When I first started work as a GP, one of the most difficult daily tasks was signing sick notes.

I had no training for it, and the problem was not just applying my signature to the form and stating the diagnosis, but making a judgment about how much time off the patient needed before they would be fit for work.

This wasn’t so much of an issue when a patient had suffered a clear and obvious problem, such as pneumonia or following a heart attack, where there is a pretty standard recovery period of some weeks or months.

Sometimes, you’d sense there were other unspoken issues, including, it must be said, an inclination to draw benefits, writes Dr Martin Scurr

The difficulty was when the patient wasn’t raring to go, not desperate to get back to work – or, it must be said, seemed inclined to keep drawing benefits (more on that below).

These patients would be in a state that wouldn’t hold most other people back and, as often as not, you’d sense there were other, unspoken issues.

All of this was even more difficult when the problem was poor mental health.

As doctors we have no diagnostic tests, let alone criteria for assessing the degree of incapacity or suffering of the patient – or how long that might endure.

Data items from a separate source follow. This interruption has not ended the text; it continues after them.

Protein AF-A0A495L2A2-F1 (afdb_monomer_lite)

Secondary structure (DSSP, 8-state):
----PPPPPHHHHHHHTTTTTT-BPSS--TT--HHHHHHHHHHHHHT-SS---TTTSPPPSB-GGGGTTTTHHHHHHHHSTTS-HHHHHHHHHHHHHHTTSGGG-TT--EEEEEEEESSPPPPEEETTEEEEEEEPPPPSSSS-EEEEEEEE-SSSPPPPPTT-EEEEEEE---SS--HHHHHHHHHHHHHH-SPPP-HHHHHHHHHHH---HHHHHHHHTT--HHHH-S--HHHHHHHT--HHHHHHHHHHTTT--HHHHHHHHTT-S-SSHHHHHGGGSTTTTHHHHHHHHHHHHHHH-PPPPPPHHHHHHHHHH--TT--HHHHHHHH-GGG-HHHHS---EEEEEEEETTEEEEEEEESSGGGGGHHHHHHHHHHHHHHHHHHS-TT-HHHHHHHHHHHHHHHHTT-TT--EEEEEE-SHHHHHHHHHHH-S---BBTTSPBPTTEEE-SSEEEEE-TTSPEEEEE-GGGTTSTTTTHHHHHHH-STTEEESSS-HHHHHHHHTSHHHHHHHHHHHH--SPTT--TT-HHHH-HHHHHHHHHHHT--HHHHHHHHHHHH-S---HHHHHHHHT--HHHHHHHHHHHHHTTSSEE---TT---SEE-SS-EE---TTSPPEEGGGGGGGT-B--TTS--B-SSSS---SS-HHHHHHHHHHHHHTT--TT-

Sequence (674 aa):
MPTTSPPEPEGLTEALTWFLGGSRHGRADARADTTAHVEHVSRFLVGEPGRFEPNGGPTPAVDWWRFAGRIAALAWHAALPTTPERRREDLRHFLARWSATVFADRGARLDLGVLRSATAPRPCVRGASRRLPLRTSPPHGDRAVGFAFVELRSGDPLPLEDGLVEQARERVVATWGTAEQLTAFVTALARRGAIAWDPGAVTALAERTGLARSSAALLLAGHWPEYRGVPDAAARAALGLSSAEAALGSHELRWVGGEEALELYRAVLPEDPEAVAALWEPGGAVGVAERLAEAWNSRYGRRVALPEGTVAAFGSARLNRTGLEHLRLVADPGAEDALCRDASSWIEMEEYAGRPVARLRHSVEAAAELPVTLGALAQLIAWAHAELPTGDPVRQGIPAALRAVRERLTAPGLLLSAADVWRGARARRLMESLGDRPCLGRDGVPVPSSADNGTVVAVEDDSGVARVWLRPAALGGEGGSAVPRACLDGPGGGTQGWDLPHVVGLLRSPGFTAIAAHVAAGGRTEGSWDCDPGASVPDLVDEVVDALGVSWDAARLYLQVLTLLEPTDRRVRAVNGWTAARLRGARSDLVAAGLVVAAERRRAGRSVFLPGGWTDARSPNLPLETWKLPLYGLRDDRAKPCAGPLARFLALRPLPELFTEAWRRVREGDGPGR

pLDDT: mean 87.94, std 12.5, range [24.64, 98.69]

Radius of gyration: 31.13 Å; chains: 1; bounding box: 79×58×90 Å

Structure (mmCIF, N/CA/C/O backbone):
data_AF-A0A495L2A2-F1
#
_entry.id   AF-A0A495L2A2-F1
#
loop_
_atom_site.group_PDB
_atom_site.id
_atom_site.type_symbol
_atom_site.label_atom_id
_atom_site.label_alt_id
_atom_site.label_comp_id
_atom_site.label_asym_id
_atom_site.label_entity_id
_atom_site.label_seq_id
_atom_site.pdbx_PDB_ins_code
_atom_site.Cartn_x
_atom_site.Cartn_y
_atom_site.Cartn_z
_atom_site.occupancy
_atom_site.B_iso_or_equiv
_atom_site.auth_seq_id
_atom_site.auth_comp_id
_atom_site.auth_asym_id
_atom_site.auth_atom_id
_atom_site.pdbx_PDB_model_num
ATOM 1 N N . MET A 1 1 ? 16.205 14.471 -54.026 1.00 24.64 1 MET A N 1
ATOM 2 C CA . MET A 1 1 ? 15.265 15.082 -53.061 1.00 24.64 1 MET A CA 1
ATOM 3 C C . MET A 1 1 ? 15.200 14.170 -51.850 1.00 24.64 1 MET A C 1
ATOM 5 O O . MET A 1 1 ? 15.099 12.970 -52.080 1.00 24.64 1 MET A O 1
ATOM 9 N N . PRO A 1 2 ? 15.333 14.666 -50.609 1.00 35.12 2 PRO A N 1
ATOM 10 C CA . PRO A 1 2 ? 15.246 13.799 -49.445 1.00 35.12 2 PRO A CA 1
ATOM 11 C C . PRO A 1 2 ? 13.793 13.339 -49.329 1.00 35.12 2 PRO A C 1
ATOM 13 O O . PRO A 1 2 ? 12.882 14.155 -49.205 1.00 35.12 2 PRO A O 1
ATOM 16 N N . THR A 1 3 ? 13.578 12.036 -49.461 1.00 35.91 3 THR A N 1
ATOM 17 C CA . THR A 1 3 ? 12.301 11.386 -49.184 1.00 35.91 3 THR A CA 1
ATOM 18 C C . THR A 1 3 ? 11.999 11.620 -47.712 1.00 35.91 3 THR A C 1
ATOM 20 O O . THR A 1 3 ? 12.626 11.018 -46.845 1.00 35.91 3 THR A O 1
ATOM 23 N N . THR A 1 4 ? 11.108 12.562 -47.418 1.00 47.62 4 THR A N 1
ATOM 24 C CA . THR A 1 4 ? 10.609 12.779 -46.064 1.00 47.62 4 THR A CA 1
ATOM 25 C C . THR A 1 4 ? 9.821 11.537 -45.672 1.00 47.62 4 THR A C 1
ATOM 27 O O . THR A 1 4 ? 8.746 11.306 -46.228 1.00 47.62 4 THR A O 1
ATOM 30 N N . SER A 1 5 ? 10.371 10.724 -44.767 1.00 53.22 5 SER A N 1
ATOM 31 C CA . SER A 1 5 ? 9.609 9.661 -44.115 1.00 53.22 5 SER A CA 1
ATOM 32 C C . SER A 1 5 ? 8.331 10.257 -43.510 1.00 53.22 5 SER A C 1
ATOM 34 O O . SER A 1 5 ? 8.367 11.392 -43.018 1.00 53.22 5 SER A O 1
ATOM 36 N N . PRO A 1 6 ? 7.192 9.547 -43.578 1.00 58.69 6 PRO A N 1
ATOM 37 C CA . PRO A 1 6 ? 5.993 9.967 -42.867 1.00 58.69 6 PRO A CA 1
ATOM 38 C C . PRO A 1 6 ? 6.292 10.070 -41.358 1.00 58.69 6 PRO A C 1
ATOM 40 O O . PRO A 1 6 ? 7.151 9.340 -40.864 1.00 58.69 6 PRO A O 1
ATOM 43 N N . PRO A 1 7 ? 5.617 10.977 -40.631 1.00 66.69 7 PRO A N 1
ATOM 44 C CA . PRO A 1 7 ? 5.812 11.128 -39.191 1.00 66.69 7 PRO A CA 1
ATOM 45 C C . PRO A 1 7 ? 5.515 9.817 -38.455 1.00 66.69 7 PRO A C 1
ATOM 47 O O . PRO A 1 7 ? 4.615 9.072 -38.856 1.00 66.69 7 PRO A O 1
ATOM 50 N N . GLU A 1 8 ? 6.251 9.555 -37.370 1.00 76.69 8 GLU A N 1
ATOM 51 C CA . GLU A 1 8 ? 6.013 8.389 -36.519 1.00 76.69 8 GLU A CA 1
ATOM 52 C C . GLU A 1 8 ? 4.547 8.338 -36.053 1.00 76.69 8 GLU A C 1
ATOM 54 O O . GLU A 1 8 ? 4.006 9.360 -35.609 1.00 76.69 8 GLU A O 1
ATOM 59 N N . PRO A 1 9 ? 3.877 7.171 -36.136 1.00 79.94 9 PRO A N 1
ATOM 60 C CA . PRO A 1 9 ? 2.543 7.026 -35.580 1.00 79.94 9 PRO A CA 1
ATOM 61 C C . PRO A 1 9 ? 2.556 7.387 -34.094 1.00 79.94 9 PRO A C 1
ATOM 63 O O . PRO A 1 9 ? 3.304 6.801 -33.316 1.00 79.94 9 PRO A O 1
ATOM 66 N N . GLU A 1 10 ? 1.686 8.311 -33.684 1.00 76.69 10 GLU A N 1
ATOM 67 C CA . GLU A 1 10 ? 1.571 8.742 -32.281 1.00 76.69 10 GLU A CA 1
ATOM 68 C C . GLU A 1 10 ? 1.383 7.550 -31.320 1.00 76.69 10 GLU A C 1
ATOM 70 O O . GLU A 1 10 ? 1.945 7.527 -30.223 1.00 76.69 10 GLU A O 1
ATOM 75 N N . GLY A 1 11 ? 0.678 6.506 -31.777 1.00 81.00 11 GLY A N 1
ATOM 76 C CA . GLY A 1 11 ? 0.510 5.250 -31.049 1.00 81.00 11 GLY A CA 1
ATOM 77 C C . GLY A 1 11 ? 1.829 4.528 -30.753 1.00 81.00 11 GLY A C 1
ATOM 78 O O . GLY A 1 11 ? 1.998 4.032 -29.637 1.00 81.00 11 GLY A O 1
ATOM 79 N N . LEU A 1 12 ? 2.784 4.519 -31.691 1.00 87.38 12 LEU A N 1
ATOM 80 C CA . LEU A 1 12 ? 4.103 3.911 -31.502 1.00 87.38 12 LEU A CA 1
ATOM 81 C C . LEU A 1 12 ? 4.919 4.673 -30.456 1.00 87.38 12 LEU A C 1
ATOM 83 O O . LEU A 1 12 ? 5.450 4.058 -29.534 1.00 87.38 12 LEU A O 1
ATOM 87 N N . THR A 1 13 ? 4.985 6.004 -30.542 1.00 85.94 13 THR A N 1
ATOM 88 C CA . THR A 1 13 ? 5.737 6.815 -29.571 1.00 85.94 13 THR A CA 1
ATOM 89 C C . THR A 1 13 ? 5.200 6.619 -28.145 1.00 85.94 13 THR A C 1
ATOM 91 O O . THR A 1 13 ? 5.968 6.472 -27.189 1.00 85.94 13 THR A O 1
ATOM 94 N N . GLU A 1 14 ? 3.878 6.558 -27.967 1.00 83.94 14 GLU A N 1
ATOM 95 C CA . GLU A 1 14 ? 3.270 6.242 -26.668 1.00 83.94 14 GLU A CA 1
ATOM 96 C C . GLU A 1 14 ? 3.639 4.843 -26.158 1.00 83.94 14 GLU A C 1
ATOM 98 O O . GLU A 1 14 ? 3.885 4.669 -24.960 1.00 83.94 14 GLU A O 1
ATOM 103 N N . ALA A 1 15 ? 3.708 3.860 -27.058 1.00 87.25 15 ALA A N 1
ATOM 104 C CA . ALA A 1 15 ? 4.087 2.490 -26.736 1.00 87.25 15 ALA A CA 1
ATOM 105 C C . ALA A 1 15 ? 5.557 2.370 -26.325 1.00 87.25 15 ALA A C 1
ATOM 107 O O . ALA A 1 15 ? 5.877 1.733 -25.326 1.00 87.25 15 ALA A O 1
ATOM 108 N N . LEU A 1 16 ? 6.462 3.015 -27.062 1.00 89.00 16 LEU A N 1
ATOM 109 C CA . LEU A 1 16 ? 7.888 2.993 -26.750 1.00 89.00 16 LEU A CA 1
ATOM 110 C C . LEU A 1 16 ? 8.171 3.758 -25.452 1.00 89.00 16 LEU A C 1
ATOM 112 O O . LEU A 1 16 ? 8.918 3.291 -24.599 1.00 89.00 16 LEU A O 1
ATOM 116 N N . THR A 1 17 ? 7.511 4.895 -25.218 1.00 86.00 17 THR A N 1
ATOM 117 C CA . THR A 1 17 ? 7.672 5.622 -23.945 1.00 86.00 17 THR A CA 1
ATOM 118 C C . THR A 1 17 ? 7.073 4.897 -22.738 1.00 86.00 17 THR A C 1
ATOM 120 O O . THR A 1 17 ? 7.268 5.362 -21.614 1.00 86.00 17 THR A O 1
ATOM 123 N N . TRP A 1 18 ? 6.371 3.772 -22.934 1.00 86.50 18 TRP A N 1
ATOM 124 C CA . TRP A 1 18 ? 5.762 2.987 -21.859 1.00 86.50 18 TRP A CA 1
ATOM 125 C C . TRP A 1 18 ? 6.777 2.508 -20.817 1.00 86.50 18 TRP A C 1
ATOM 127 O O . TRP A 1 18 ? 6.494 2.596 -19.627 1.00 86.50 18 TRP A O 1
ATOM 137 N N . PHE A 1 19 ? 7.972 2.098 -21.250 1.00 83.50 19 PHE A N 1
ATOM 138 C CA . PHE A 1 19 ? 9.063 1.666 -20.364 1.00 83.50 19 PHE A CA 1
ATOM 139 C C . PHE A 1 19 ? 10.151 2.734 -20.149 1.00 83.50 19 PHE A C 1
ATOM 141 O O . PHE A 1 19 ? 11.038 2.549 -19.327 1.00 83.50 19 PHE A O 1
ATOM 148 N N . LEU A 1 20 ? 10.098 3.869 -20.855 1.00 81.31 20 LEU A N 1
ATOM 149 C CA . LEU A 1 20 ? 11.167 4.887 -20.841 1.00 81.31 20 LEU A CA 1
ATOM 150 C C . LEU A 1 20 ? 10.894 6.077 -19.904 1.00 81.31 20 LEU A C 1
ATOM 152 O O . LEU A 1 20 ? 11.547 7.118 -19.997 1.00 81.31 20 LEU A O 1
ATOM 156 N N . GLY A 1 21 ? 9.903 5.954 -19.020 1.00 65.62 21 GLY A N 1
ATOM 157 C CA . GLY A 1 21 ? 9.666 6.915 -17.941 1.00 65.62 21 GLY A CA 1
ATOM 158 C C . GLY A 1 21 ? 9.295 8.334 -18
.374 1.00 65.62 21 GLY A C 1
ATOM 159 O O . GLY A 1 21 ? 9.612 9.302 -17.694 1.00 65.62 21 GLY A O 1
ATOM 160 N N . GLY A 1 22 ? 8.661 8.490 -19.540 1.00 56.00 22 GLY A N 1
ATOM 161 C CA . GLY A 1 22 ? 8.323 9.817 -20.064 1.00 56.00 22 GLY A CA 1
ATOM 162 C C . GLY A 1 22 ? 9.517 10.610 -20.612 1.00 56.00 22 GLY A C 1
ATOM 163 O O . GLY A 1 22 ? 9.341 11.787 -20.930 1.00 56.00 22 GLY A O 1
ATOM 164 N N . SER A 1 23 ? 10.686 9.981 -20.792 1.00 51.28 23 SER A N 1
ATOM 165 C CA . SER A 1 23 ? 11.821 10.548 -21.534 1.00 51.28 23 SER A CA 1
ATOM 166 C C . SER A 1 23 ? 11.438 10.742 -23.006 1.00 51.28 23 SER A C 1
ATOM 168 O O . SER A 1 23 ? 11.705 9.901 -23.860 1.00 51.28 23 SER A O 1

The only guide is what the patient says they are feeling. And then add the fact that as a GP you’re on the side of the patient, you’re their advocate, concerned about them and hoping, indeed fighting, to help them regain good health and function.

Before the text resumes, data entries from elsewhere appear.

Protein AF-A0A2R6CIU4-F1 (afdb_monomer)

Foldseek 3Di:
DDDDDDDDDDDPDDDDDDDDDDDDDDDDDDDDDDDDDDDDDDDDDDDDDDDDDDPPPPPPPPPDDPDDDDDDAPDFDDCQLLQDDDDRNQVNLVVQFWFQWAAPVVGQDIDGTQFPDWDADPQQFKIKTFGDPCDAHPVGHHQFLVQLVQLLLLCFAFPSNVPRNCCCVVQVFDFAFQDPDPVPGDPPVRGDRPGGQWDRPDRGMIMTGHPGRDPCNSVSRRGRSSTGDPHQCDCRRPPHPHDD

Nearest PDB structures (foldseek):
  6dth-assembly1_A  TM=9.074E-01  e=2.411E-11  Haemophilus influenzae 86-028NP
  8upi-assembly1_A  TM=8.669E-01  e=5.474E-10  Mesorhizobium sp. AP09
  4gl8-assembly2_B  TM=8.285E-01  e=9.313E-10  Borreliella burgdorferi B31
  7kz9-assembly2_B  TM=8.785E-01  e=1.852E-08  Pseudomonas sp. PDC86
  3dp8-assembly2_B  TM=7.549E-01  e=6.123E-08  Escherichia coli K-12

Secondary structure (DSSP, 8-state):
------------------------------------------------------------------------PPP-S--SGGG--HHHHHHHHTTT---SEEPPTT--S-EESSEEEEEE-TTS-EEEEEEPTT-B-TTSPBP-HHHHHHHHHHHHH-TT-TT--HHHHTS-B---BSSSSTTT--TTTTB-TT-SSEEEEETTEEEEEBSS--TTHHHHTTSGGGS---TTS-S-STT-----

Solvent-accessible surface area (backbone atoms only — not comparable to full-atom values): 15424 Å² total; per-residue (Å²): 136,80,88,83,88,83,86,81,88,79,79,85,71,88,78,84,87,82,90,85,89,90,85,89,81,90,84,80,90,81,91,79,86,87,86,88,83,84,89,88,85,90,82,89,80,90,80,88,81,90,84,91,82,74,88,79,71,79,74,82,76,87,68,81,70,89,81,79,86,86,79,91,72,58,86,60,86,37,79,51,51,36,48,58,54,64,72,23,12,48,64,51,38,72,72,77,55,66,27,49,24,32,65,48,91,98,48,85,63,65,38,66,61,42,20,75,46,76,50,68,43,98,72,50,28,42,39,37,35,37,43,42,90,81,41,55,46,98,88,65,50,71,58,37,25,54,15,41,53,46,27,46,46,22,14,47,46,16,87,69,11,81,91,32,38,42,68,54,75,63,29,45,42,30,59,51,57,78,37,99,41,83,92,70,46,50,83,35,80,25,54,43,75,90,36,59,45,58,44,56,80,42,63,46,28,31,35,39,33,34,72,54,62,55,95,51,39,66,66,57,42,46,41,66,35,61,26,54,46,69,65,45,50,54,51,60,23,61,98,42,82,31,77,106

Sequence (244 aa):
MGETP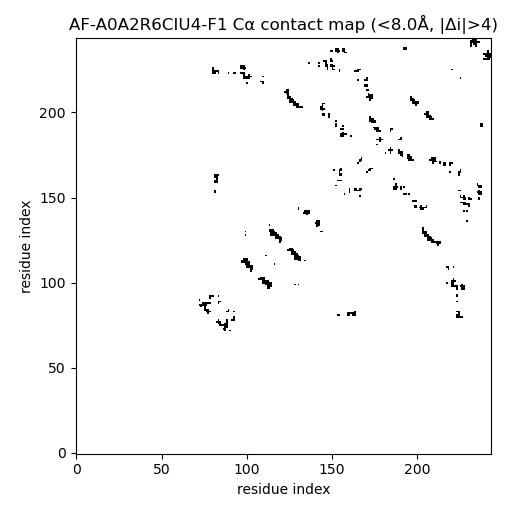SNTEGRSTRRSFLTAAGGAGMVALAGCTGDDSDDTDAGDSDTGDGDTGDGDTGDDDTGGEEQVLQLSIPPTDSFDNIRIKGDGSTQITNQVYAGLLTHPEGGLEPVGEIATNVEISDDFQTYTFELDENAVFHNGDPVRAQDFIYSWERAVGSPNAQETRHITTDVPVEHEVEAESYEEATYPDDYVPGSLAVEAVDDKTLRMNLRFAWHSTLEKLTIGPLEPVPEGLVDDAPGYDGEL

pLDDT: mean 79.24, std 23.2, range [32.53, 98.88]

Radius of gyration: 27.36 Å; Cα contacts (8 Å, |Δi|>4): 360; chains: 1; bounding box: 93×91×56 Å

Structure (mmCIF, N/CA/C/O backbone):
data_AF-A0A2R6CIU4-F1
#
_entry.id   AF-A0A2R6CIU4-F1
#
loop_
_atom_site.group_PDB
_atom_site.id
_atom_site.type_symbol
_atom_site.label_atom_id
_atom_site.label_alt_id
_atom_site.label_comp_id
_atom_site.label_asym_id
_atom_site.label_entity_id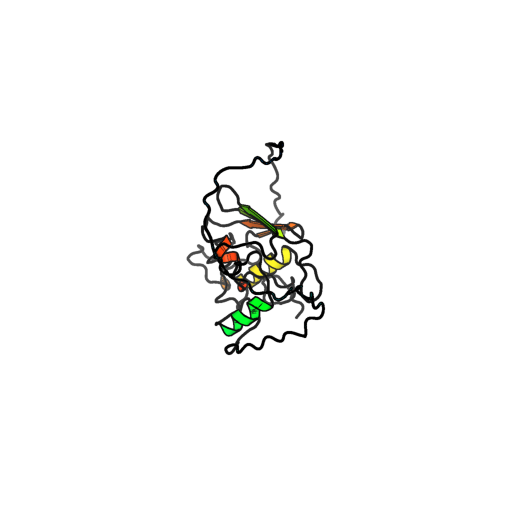
_atom_site.label_seq_id
_atom_site.pdbx_PDB_ins_code
_atom_site.Cartn_x
_atom_site.Cartn_y
_atom_site.Cartn_z
_atom_site.occupancy
_atom_site.B_iso_or_equiv
_atom_site.auth_seq_id
_atom_site.auth_comp_id
_atom_site.auth_asym_id
_atom_site.auth_atom_id
_atom_site.pdbx_PDB_model_num
ATOM 1 N N . MET A 1 1 ? 43.187 -44.907 3.452 1.00 40.69 1 MET A N 1
ATOM 2 C CA . MET A 1 1 ? 43.236 -44.356 4.821 1.00 40.69 1 MET A CA 1
ATOM 3 C C . MET A 1 1 ? 42.487 -43.027 4.820 1.00 40.69 1 MET A C 1
ATOM 5 O O . MET A 1 1 ? 42.979 -42.114 4.172 1.00 40.69 1 MET A O 1
ATOM 9 N N . GLY A 1 2 ? 41.326 -42.990 5.496 1.00 42.25 2 GLY A N 1
ATOM 10 C CA . GLY A 1 2 ? 40.418 -41.841 5.720 1.00 42.25 2 GLY A CA 1
ATOM 11 C C . GLY A 1 2 ? 39.456 -41.592 4.548 1.00 42.25 2 GLY A C 1
ATOM 12 O O . GLY A 1 2 ? 39.940 -41.182 3.504 1.00 42.25 2 GLY A O 1
ATOM 13 N N . GLU A 1 3 ? 38.140 -41.878 4.533 1.00 34.25 3 GLU A N 1
ATOM 14 C CA . GLU A 1 3 ? 37.060 -41.831 5.558 1.00 34.25 3 GLU A CA 1
ATOM 15 C C . GLU A 1 3 ? 37.051 -40.476 6.292 1.00 34.25 3 GLU A C 1
ATOM 17 O O . GLU A 1 3 ? 38.065 -40.115 6.873 1.00 34.25 3 GLU A O 1
ATOM 22 N N . THR A 1 4 ? 36.015 -39.627 6.314 1.00 41.59 4 THR A N 1
ATOM 23 C CA . THR A 1 4 ? 34.558 -39.718 6.058 1.00 41.59 4 THR A CA 1
ATOM 24 C C . THR A 1 4 ? 33.990 -38.267 5.989 1.00 41.59 4 THR A C 1
ATOM 26 O O . THR A 1 4 ? 34.752 -37.328 6.219 1.00 41.59 4 THR A O 1
ATOM 29 N N . PRO A 1 5 ? 32.697 -38.057 5.657 1.00 53.28 5 PRO A N 1
ATOM 30 C CA . PRO A 1 5 ? 32.129 -36.810 5.125 1.00 53.28 5 PRO A CA 1
ATOM 31 C C . PRO A 1 5 ? 31.508 -35.893 6.196 1.00 53.28 5 PRO A C 1
ATOM 33 O O . PRO A 1 5 ? 31.348 -36.293 7.345 1.00 53.28 5 PRO A O 1
ATOM 36 N N . SER A 1 6 ? 31.035 -34.710 5.792 1.00 36.94 6 SER A N 1
ATOM 37 C CA . SER A 1 6 ? 29.988 -33.992 6.531 1.00 36.94 6 SER A CA 1
ATOM 38 C C . SER A 1 6 ? 28.919 -33.467 5.574 1.00 36.94 6 SER A C 1
ATOM 40 O O . SER A 1 6 ? 29.061 -32.421 4.948 1.00 36.94 6 SER A O 1
ATOM 42 N N . ASN A 1 7 ? 27.848 -34.247 5.474 1.00 40.69 7 ASN A N 1
ATOM 43 C CA . ASN A 1 7 ? 26.508 -33.763 5.178 1.00 40.69 7 ASN A CA 1
ATOM 44 C C . ASN A 1 7 ? 25.983 -33.069 6.450 1.00 40.69 7 ASN A C 1
ATOM 46 O O . ASN A 1 7 ? 26.304 -33.560 7.533 1.00 40.69 7 ASN A O 1
ATOM 50 N N . THR A 1 8 ? 25.199 -31.993 6.344 1.00 39.06 8 THR A N 1
ATOM 51 C CA . THR A 1 8 ? 23.981 -31.741 7.150 1.00 39.06 8 THR A CA 1
ATOM 52 C C . THR A 1 8 ? 23.365 -30.400 6.749 1.00 39.06 8 THR A C 1
ATOM 54 O O . THR A 1 8 ? 23.949 -29.335 6.934 1.00 39.06 8 THR A O 1
ATOM 57 N N . GLU A 1 9 ? 22.151 -30.514 6.220 1.00 46.09 9 GLU A N 1
ATOM 58 C CA . GLU A 1 9 ? 21.124 -29.491 6.067 1.00 46.09 9 GLU A CA 1
ATOM 59 C C . GLU A 1 9 ? 20.937 -28.649 7.340 1.00 46.09 9 GLU A C 1
ATOM 61 O O . GLU A 1 9 ? 20.700 -29.179 8.426 1.00 46.09 9 GLU A O 1
ATOM 66 N N . GLY A 1 10 ? 20.954 -27.327 7.194 1.00 34.62 10 GLY A N 1
ATOM 67 C CA . GLY A 1 10 ? 20.480 -26.391 8.208 1.00 34.62 10 GLY A CA 1
ATOM 68 C C . GLY A 1 10 ? 19.178 -25.750 7.753 1.00 34.62 10 GLY A C 1
ATOM 69 O O . GLY A 1 10 ? 19.199 -24.706 7.113 1.00 34.62 10 GLY A O 1
ATOM 70 N N . ARG A 1 11 ? 18.045 -26.381 8.074 1.00 40.62 11 ARG A N 1
ATOM 71 C CA . ARG A 1 11 ? 16.707 -25.782 7.959 1.00 40.62 11 ARG A CA 1
ATOM 72 C C . ARG A 1 11 ? 16.665 -24.490 8.782 1.00 40.62 11 ARG A C 1
ATOM 74 O O . ARG A 1 11 ? 16.795 -24.551 10.007 1.00 40.62 11 ARG A O 1
ATOM 81 N N . SER A 1 12 ? 16.461 -23.344 8.131 1.00 40.06 12 SER A N 1
ATOM 82 C CA . SER A 1 12 ? 16.193 -22.086 8.833 1.00 40.06 12 SER A CA 1
ATOM 83 C C . SER A 1 12 ? 14.860 -22.221 9.567 1.00 40.06 12 SER A C 1
ATOM 85 O O . SER A 1 12 ? 13.793 -22.363 8.971 1.00 40.06 12 SER A O 1
ATOM 87 N N . THR A 1 13 ? 14.945 -22.317 10.889 1.00 41.78 13 THR A N 1
ATOM 88 C CA . THR A 1 13 ? 13.796 -22.472 11.775 1.00 41.78 13 THR A CA 1
ATOM 89 C C . THR A 1 13 ? 13.270 -21.080 12.092 1.00 41.78 13 THR A C 1
ATOM 91 O O . THR A 1 13 ? 13.979 -20.292 12.718 1.00 41.78 13 THR A O 1
ATOM 94 N N . ARG A 1 14 ? 12.032 -20.805 11.659 1.00 48.69 14 ARG A N 1
ATOM 95 C CA . ARG A 1 14 ? 11.247 -19.605 11.982 1.00 48.69 14 ARG A CA 1
ATOM 96 C C . ARG A 1 14 ? 11.309 -19.356 13.489 1.00 48.69 14 ARG A C 1
ATOM 98 O O . ARG A 1 14 ? 10.862 -20.194 14.274 1.00 48.69 14 ARG A O 1
ATOM 105 N N . ARG A 1 15 ? 11.914 -18.243 13.902 1.00 47.59 15 ARG A N 1
ATOM 106 C CA . ARG A 1 15 ? 11.979 -17.863 15.314 1.00 47.59 15 ARG A CA 1
ATOM 107 C C . ARG A 1 15 ? 10.782 -16.992 15.647 1.00 47.59 15 ARG A C 1
ATOM 109 O O . ARG A 1 15 ? 10.763 -15.809 15.345 1.00 47.59 15 ARG A O 1
ATOM 116 N N . SER A 1 16 ? 9.810 -17.615 16.303 1.00 41.00 16 SER A N 1
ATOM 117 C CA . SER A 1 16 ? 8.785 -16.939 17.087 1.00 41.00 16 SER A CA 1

So it’s difficult to challenge what they say they feel, to say no – even when you know they really could manage to go back to work.

For this reason I do understand how we might have ended up, as we are now, with the staggering rise in the number of people out of work due to long-term sickness, with a record high of 2.8 million people, as doctors like me might have just signed on the dotted line.

Some outside the profession might say this is a tick-box culture – it’s anything but, it’s about doctors putting the patient first, and that means you have to trust them rather than stand in judgment.

So the proposed changes to sick notes outlined by the Government last week, where doctors would no longer be tasked with providing them, is welcome.

This will now be a task for specialist work and health professionals who won’t have to face the disagreeable challenge of sitting in judgment over whether those with anxiety or mood disorder – and no formal diagnosis – are capable of working, with no emotion involved.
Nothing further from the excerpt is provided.